Deputy Chief of Staff of the Prime Minister
- In office 2 February 2016 – 27 October 2016
- Prime Minister: Tihomir Orešković

Personal details
- Born: 25 April 1975 (age 50) Zagreb, Croatia
- Children: 3
- Parent: Ivan Pokaz (father);
- Relatives: Igor Pokaz (brother)
- Alma mater: University of Zagreb

= Tomislav Pokaz =

Croatian politician

Tomislav Pokaz (born 25 April 1975) is a Croatian official who is currently serving as the economic advisor to Prime Minister Andrej Plenković.

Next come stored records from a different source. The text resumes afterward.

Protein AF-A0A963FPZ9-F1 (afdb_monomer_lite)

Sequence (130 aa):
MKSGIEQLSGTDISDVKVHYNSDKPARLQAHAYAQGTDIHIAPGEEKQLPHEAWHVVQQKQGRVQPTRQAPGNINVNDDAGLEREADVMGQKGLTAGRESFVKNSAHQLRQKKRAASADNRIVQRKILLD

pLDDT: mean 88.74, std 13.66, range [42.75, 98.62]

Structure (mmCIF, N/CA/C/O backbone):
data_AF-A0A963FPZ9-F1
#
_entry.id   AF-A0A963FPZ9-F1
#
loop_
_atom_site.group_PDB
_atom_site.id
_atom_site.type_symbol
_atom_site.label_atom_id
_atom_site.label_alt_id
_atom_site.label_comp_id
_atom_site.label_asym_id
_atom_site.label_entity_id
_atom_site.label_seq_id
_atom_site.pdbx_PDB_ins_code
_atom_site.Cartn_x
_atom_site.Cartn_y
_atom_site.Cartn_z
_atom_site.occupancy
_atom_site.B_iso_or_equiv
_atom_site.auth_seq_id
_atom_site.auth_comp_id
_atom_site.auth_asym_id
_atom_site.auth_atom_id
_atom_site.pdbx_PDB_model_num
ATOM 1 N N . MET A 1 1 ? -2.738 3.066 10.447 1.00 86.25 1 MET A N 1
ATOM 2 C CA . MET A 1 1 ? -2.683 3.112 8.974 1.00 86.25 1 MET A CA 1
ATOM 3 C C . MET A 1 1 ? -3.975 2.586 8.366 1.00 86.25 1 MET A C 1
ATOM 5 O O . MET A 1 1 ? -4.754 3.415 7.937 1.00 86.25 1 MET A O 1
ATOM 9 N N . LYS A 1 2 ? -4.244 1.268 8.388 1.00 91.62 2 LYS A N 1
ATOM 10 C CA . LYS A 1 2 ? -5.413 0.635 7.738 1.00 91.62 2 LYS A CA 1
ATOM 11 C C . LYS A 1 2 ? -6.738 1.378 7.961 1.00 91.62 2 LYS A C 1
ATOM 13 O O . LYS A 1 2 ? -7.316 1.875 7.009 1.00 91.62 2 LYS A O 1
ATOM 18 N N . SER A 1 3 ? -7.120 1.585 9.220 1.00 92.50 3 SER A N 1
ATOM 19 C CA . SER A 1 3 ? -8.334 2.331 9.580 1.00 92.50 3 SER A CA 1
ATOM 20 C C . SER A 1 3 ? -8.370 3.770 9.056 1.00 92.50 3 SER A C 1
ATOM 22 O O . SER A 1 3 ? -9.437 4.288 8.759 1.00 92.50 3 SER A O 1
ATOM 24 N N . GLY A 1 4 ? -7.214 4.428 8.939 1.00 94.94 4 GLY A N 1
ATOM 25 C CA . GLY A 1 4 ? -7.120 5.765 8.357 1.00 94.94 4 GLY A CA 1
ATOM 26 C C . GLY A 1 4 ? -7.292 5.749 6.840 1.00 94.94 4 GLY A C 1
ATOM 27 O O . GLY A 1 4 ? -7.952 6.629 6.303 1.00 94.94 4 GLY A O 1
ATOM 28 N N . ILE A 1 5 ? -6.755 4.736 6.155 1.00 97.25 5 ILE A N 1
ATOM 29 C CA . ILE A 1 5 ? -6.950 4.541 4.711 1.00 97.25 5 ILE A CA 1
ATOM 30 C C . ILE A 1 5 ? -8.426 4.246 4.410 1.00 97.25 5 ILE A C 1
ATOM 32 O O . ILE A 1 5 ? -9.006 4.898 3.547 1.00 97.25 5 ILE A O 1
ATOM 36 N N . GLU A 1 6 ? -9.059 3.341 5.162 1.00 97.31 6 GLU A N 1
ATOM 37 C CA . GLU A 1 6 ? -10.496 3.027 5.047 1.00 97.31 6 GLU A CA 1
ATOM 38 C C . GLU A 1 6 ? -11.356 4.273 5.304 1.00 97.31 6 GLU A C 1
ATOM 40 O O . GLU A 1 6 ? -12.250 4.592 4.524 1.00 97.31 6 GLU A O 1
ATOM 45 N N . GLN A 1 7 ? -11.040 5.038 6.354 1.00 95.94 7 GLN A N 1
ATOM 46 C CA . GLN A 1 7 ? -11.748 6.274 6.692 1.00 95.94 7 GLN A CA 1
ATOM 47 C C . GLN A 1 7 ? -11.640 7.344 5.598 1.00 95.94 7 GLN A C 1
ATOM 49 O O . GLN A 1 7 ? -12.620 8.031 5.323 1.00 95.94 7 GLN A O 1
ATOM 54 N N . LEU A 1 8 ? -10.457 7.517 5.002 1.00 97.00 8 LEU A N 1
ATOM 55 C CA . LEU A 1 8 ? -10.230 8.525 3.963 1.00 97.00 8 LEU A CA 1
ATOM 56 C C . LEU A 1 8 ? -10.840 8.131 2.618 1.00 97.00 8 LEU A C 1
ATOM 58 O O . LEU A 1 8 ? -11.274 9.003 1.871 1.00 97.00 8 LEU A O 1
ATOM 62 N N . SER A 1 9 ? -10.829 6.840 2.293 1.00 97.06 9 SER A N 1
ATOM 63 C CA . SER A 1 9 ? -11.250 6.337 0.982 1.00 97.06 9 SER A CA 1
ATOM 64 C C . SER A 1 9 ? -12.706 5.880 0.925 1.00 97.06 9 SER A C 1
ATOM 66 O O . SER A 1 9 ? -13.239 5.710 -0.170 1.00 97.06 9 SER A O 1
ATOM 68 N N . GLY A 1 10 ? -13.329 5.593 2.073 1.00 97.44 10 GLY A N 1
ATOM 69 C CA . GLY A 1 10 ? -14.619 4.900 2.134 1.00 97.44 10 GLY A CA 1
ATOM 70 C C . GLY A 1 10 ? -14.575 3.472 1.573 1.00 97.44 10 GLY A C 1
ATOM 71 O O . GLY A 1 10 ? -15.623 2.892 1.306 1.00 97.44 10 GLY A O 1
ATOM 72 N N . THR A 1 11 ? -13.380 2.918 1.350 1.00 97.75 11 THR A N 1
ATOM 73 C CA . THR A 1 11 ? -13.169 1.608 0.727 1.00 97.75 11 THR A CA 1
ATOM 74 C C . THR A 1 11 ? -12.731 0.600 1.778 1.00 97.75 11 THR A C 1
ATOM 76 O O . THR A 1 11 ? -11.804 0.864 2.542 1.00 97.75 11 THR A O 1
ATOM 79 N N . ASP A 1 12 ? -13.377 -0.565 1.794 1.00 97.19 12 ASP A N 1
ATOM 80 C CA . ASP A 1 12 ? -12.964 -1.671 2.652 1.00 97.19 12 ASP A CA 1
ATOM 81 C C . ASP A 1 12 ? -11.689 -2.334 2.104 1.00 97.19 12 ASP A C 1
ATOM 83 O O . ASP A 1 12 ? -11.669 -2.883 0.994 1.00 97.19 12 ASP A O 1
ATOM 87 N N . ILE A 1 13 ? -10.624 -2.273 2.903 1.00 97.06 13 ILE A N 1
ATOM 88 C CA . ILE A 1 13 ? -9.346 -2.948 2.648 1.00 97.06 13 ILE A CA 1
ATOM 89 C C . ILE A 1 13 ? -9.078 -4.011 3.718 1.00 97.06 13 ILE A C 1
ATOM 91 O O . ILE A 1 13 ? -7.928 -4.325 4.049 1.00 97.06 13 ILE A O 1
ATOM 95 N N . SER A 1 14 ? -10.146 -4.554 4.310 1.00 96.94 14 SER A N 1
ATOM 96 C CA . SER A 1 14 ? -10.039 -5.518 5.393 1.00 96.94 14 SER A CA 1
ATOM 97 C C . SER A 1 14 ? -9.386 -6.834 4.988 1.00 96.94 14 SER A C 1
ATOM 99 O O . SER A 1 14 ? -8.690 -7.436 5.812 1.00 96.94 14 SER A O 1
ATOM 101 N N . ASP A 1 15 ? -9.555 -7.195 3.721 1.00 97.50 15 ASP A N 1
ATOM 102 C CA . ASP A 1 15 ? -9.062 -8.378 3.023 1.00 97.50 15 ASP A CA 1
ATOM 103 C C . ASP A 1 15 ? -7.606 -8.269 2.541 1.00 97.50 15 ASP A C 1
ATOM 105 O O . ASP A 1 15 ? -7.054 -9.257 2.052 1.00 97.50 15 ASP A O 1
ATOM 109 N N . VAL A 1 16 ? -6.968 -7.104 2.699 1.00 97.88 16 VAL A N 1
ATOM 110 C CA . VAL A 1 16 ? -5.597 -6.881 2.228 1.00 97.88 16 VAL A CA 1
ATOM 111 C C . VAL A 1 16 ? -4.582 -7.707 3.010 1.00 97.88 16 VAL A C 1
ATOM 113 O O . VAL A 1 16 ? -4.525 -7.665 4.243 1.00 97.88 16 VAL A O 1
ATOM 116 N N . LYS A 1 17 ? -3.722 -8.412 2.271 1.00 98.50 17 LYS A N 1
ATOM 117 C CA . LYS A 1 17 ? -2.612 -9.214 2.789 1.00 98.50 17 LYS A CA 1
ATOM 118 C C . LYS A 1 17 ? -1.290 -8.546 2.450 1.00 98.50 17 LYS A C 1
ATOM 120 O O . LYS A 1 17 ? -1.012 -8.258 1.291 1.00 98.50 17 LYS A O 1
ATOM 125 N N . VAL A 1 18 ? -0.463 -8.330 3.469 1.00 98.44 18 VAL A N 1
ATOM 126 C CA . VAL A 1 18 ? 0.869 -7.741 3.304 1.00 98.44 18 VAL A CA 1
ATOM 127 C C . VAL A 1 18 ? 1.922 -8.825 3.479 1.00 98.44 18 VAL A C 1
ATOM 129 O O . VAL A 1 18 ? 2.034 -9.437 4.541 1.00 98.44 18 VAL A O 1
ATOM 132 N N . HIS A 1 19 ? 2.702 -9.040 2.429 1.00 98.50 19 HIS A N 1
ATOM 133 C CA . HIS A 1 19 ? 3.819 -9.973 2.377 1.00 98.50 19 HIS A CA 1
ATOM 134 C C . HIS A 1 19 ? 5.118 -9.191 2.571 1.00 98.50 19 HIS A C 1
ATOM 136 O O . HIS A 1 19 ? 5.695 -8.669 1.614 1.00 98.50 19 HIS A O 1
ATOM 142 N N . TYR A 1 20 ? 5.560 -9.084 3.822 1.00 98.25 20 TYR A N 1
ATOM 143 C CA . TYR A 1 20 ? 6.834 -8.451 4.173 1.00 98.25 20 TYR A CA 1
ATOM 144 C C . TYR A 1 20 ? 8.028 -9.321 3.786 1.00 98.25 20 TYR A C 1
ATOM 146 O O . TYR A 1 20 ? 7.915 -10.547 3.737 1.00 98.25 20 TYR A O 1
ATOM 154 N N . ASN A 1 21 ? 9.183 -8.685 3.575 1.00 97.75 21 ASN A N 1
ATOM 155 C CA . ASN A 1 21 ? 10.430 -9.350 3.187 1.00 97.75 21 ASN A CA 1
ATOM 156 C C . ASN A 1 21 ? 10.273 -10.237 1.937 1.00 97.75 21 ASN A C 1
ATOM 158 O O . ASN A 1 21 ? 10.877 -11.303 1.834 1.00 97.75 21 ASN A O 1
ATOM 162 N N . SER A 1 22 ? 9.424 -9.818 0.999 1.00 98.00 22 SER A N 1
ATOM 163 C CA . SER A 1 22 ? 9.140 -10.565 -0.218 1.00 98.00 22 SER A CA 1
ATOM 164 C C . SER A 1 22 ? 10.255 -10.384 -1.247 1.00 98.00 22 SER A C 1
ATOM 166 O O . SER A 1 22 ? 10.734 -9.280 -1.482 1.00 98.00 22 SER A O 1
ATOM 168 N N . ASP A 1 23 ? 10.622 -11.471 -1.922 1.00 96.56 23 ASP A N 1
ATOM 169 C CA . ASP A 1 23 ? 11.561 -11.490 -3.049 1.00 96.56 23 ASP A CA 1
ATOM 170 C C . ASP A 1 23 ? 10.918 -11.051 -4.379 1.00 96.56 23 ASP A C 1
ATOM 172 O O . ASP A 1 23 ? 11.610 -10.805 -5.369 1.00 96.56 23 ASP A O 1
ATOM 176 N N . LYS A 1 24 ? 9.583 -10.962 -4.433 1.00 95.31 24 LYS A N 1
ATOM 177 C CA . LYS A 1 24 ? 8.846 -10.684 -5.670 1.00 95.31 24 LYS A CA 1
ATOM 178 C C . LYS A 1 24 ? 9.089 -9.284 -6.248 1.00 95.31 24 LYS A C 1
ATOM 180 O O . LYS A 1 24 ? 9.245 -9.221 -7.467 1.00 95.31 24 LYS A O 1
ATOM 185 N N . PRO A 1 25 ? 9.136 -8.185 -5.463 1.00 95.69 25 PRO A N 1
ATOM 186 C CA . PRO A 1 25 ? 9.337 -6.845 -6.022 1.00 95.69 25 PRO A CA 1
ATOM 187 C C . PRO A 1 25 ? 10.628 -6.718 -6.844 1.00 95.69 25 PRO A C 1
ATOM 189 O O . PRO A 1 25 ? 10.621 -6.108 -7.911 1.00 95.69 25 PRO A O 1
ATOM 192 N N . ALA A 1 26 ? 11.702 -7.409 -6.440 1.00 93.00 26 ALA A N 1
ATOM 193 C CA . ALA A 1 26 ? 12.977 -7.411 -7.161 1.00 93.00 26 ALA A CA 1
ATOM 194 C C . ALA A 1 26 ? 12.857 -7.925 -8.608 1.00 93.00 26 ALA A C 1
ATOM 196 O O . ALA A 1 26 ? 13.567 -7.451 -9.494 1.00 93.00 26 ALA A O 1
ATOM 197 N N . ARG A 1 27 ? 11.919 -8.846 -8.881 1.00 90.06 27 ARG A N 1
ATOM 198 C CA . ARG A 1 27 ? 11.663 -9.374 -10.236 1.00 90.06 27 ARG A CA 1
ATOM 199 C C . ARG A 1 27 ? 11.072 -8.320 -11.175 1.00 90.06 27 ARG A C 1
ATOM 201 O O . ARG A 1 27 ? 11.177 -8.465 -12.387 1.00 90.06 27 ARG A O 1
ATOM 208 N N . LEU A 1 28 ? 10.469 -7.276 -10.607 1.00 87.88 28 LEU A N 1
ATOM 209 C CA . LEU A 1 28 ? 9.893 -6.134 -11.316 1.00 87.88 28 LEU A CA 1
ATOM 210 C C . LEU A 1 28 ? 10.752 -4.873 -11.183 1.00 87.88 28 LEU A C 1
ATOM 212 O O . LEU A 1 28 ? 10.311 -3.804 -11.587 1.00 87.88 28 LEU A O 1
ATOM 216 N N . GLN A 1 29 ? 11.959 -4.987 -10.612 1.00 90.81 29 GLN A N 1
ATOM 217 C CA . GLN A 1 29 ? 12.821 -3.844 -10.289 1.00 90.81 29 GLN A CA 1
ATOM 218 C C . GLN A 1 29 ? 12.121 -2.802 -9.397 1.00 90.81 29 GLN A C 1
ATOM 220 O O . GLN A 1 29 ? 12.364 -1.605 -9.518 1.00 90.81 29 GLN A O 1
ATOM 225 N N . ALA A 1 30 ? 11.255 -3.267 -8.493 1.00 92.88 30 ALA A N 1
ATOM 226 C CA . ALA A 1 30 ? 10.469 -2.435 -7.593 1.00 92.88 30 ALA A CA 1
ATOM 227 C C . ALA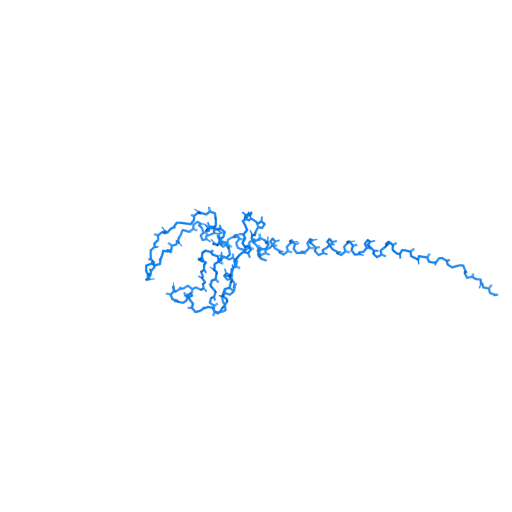 A 1 30 ? 10.840 -2.683 -6.122 1.00 92.88 30 ALA A C 1
ATOM 229 O O . ALA A 1 30 ? 11.314 -3.761 -5.755 1.00 92.88 30 ALA A O 1
ATOM 230 N N . HIS A 1 31 ? 10.580 -1.692 -5.267 1.00 96.88 31 HIS A N 1
ATOM 231 C CA . HIS A 1 31 ? 10.708 -1.812 -3.807 1.00 96.88 31 HIS A CA 1
ATOM 232 C C . HIS A 1 31 ? 9.479 -2.475 -3.174 1.00 96.88 31 HIS A C 1
ATOM 234 O O . HIS A 1 31 ? 9.580 -3.187 -2.176 1.00 96.88 31 HIS A O 1
ATOM 240 N N . ALA A 1 32 ? 8.314 -2.259 -3.772 1.00 97.88 32 ALA A N 1
ATOM 241 C CA . ALA A 1 32 ? 7.051 -2.846 -3.381 1.00 97.88 32 ALA A CA 1
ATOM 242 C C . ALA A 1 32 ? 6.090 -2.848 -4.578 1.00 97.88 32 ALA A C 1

Tomislav Pokaz is the son of retired general Ivan Pokaz. His brother, Igor Pokaz, is a diplomat.

== Career ==
Pokaz began his career of public service in 2002 as senior expert advisor at the Ministry of Defence. He then transitioned to the Trade and Investment Promotion Agency from 2005 until 2011.

Pokaz then worked as the Head of Sector for Industry and Investments at the Ministry of Economy, and also served as President of the supervisory board of Petrokemija - a position which he left when he became Deputy Chief of Staff in the cabinet of Tihomir Orešković. Following the formation of the Cabinet of Andrej Plenković, Pokaz remained in Government as he was appointed the economic advisor to the Prime Minister.

Pokaz is currently serving on the Supervisory Boards of Petrokemija and the Institute of Immunology. He is also involved within the expert committee on the reconstruction of Zagreb following the 2020 earthquake, in the capacity of Deputy President of the committee.